八高線は、中世に栄えた武蔵七党の本拠地を南北に横断する鉄道で、沿線には児玉党や丹党の本拠地がある。今回訪ねた金子駅も、武蔵七党の一つ村山党の一員だった金子氏の本拠地である。

武蔵七党とは、平安時代後期に関東地方西部に栄えた同族武士団のこと。七党とはいいながら、実は九つの党があったことが確認されている。

村山党は、今の東京都東村山市付近を本拠地とした桓武平氏の一族で、多摩西部から埼玉県秩父地方にかけて広がっていた。その中の1つが、武蔵国入間郡金子(現在の埼玉県入間市金子)をルーツとする金子氏である。
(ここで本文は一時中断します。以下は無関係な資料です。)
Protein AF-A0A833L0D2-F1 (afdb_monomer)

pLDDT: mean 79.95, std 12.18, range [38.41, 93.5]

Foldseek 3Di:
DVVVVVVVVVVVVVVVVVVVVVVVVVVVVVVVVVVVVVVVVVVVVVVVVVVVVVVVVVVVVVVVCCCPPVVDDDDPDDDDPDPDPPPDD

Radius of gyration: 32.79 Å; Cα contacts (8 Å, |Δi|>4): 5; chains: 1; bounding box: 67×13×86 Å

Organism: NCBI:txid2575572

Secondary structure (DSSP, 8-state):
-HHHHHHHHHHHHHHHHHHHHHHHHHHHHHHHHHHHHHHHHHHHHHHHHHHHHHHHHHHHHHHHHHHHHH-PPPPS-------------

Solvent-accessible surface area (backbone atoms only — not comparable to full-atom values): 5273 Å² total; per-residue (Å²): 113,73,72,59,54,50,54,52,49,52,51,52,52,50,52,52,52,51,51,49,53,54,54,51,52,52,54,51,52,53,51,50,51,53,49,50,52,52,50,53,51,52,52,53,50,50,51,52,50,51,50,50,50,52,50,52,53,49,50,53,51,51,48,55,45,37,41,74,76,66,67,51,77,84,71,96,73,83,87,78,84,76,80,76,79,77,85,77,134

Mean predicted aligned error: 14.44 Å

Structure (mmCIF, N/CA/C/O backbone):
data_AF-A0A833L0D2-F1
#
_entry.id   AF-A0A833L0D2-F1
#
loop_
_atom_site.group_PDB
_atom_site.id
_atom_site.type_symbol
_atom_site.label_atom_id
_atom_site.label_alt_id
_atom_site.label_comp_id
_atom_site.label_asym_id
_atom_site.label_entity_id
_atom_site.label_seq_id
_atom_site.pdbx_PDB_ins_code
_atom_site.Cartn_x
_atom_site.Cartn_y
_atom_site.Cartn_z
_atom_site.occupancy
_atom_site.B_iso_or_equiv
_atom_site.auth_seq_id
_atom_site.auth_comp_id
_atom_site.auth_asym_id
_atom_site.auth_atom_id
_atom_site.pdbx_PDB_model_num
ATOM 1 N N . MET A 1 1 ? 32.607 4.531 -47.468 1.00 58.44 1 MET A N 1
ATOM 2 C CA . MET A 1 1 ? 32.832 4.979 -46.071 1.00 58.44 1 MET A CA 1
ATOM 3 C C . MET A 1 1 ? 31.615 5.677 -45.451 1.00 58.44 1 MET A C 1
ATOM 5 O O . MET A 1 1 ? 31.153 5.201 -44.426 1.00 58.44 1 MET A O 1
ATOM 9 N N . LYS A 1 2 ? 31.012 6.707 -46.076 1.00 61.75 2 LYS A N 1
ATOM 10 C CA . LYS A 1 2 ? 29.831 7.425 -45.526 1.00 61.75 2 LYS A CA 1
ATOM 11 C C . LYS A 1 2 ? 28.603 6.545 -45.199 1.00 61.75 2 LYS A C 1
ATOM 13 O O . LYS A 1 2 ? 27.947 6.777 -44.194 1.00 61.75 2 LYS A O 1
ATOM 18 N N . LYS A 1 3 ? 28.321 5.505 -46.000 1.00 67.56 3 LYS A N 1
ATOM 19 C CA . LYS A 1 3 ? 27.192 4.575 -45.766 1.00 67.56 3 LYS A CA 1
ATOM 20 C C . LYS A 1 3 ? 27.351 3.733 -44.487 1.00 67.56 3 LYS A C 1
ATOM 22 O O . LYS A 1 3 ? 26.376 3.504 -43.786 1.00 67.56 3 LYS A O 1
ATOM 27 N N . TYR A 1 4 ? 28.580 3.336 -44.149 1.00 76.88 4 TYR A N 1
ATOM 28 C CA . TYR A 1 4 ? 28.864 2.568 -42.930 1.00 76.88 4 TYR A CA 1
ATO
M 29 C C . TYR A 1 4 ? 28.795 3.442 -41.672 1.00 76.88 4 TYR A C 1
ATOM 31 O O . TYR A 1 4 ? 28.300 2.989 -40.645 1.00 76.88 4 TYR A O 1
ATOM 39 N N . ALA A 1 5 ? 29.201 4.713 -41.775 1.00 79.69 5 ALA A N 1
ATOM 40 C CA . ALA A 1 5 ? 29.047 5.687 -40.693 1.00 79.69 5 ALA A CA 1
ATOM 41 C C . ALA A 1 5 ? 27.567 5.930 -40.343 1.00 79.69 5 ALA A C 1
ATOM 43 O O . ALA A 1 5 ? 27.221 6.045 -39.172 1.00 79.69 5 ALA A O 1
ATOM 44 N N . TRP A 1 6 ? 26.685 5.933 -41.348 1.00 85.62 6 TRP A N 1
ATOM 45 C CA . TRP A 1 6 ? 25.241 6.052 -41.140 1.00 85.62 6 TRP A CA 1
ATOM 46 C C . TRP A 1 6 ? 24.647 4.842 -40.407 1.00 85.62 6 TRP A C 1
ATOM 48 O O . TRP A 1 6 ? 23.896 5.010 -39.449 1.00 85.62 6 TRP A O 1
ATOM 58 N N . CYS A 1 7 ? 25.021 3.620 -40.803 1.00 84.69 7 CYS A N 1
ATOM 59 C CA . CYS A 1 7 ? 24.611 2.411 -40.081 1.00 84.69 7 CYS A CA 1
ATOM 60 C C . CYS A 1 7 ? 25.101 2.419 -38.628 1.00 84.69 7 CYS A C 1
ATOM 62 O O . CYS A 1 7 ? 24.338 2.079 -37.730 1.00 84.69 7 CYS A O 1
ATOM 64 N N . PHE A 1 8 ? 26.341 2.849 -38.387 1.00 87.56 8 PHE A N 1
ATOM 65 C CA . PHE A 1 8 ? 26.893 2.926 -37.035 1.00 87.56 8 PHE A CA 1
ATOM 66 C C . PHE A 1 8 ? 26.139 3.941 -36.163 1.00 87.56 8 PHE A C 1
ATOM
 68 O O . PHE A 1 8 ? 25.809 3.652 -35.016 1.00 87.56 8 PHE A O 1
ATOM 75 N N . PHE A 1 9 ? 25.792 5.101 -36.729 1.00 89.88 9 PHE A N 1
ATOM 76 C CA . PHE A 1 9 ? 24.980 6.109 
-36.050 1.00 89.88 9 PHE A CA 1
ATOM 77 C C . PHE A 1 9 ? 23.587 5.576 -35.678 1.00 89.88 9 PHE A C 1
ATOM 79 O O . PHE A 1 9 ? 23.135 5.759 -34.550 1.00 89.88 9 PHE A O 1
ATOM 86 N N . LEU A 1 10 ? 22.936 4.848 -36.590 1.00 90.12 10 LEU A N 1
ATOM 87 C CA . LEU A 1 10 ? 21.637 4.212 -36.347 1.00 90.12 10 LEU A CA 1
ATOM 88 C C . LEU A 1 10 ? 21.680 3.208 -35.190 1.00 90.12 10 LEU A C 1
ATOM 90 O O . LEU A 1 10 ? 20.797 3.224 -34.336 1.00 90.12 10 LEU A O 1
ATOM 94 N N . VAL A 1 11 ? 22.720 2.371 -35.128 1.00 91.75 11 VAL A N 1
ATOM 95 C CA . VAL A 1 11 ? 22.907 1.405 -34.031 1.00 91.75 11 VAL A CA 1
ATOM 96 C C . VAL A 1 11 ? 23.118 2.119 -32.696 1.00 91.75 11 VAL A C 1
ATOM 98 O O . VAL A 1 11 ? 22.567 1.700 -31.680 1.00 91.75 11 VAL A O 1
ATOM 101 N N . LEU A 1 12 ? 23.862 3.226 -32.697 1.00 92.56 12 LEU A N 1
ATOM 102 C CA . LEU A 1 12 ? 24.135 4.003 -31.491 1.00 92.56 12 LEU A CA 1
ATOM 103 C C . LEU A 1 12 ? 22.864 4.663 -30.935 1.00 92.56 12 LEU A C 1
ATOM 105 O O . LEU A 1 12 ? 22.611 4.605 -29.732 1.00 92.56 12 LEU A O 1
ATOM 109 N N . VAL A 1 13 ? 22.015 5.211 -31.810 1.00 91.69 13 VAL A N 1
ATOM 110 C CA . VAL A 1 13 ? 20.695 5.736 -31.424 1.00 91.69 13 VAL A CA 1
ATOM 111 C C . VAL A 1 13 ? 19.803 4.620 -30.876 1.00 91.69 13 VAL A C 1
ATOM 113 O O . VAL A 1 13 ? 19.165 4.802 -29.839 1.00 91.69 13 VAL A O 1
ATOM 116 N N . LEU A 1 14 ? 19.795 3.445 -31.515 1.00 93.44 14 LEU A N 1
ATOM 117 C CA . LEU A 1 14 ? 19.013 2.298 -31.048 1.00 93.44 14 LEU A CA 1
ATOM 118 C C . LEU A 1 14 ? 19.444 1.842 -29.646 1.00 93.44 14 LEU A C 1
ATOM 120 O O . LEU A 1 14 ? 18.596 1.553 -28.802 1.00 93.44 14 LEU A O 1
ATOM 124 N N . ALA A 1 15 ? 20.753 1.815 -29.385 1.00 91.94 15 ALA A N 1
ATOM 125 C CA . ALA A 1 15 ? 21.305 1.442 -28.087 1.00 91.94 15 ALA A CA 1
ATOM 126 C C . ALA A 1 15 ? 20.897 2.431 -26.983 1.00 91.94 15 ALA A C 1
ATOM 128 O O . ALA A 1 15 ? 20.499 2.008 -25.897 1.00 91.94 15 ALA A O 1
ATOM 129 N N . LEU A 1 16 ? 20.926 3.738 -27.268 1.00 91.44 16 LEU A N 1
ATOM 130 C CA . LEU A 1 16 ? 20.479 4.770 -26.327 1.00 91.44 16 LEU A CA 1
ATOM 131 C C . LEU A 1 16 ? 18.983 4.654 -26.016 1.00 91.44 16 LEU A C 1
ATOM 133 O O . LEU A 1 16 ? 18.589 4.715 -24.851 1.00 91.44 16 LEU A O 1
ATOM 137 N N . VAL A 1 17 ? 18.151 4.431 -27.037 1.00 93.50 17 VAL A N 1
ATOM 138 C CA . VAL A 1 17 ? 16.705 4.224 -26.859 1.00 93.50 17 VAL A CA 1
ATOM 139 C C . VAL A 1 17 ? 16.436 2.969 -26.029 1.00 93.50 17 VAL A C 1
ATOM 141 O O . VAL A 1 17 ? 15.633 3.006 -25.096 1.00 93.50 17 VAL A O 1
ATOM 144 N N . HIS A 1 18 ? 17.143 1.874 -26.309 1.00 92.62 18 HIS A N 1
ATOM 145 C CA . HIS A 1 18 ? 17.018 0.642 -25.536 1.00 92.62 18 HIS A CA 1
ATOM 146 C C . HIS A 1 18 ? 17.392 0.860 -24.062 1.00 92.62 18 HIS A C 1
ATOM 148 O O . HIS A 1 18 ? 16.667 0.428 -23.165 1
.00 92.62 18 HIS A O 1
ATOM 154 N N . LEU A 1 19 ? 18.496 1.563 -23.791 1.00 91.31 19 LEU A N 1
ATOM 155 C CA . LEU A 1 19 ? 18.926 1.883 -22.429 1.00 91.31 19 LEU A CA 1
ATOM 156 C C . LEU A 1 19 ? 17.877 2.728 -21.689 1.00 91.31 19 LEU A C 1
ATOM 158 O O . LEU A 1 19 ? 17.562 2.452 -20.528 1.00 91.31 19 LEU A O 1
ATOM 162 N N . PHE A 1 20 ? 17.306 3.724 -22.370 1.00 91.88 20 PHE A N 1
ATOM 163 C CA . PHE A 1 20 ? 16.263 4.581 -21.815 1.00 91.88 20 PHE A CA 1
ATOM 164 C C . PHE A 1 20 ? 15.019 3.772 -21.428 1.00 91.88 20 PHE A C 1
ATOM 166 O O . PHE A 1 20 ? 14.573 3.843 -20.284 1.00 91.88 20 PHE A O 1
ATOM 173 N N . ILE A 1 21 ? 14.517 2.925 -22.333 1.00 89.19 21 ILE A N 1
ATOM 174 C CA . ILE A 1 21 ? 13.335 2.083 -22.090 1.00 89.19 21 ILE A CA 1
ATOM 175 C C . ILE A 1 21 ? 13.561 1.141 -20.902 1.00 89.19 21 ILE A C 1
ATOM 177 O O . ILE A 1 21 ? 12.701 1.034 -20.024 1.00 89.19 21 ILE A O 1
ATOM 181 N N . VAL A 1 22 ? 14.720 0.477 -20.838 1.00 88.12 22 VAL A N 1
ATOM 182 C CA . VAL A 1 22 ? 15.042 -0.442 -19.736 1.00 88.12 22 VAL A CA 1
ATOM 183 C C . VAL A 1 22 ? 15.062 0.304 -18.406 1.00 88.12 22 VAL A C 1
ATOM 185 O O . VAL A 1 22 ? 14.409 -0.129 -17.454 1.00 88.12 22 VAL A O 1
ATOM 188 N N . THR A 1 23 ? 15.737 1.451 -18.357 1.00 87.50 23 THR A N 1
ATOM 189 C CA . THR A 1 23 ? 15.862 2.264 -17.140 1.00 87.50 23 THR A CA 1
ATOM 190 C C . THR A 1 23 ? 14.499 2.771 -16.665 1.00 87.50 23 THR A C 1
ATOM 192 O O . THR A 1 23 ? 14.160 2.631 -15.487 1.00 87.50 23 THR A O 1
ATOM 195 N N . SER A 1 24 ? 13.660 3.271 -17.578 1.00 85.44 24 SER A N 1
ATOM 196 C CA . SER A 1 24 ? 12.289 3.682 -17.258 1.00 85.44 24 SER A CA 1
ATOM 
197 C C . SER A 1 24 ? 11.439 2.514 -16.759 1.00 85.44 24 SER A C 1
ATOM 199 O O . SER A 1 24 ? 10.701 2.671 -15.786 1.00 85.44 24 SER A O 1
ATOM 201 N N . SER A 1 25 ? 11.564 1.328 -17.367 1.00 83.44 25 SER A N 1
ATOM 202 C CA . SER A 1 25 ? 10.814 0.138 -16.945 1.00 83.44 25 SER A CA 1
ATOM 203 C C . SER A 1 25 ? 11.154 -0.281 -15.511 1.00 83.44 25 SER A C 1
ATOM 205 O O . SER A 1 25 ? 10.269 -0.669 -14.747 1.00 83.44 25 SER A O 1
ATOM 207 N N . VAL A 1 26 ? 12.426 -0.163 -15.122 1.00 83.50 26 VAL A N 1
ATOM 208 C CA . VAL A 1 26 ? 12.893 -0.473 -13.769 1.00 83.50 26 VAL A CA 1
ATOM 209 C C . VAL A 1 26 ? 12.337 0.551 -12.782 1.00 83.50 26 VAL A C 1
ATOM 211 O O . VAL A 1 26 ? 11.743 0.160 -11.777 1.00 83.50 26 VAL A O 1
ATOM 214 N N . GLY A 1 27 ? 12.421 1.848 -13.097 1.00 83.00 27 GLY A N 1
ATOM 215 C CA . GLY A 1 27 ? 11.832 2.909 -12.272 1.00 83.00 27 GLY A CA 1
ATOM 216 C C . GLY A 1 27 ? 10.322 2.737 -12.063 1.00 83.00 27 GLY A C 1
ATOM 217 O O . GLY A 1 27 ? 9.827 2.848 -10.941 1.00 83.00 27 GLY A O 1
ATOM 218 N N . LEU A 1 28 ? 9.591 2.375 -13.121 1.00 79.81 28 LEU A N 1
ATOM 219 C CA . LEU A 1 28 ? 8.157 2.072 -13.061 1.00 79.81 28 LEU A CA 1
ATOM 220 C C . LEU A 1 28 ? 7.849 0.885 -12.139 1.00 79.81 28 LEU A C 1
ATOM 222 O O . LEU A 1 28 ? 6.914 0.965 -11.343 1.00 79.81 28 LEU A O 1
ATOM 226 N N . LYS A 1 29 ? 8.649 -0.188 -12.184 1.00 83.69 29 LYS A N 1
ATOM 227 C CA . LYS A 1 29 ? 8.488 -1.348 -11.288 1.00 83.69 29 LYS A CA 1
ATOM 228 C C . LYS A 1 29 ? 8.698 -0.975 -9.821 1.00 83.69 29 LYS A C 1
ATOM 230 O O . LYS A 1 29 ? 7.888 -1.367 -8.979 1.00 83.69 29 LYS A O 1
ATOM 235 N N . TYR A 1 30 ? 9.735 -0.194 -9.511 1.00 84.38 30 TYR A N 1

一族の金子家忠は、源平合戦で源義経に従って活躍し、その功によって鎌倉時代には全国各地に所領を得た。このため子孫は全国に散らばっており、各地の金子さんは、この金子家忠の子孫というものが多い。武蔵金子に住んでいた直系は、戦国時代まで武将として一定の力を保っていたが、豊臣秀吉の小田原攻めで滅んでいる。

さて、JR金子駅は、駅前でも田園風景だ。八高線はローカルなため、まだベッドタウン化していない。ただし、「金子」という地名は駅から少し離れたところで、そこには中学校や郵便局、JAなどが立ち並んでいる。そして、集落から少し山に上ったところに、金子神社があった。



金子神社


ごく小さな無名の神社だが、この日もお参りをしている地元の人がいた。特別に何かがあるわけではないが、いかにも、中世に名字の生まれた集落であることを感じさせるところだった。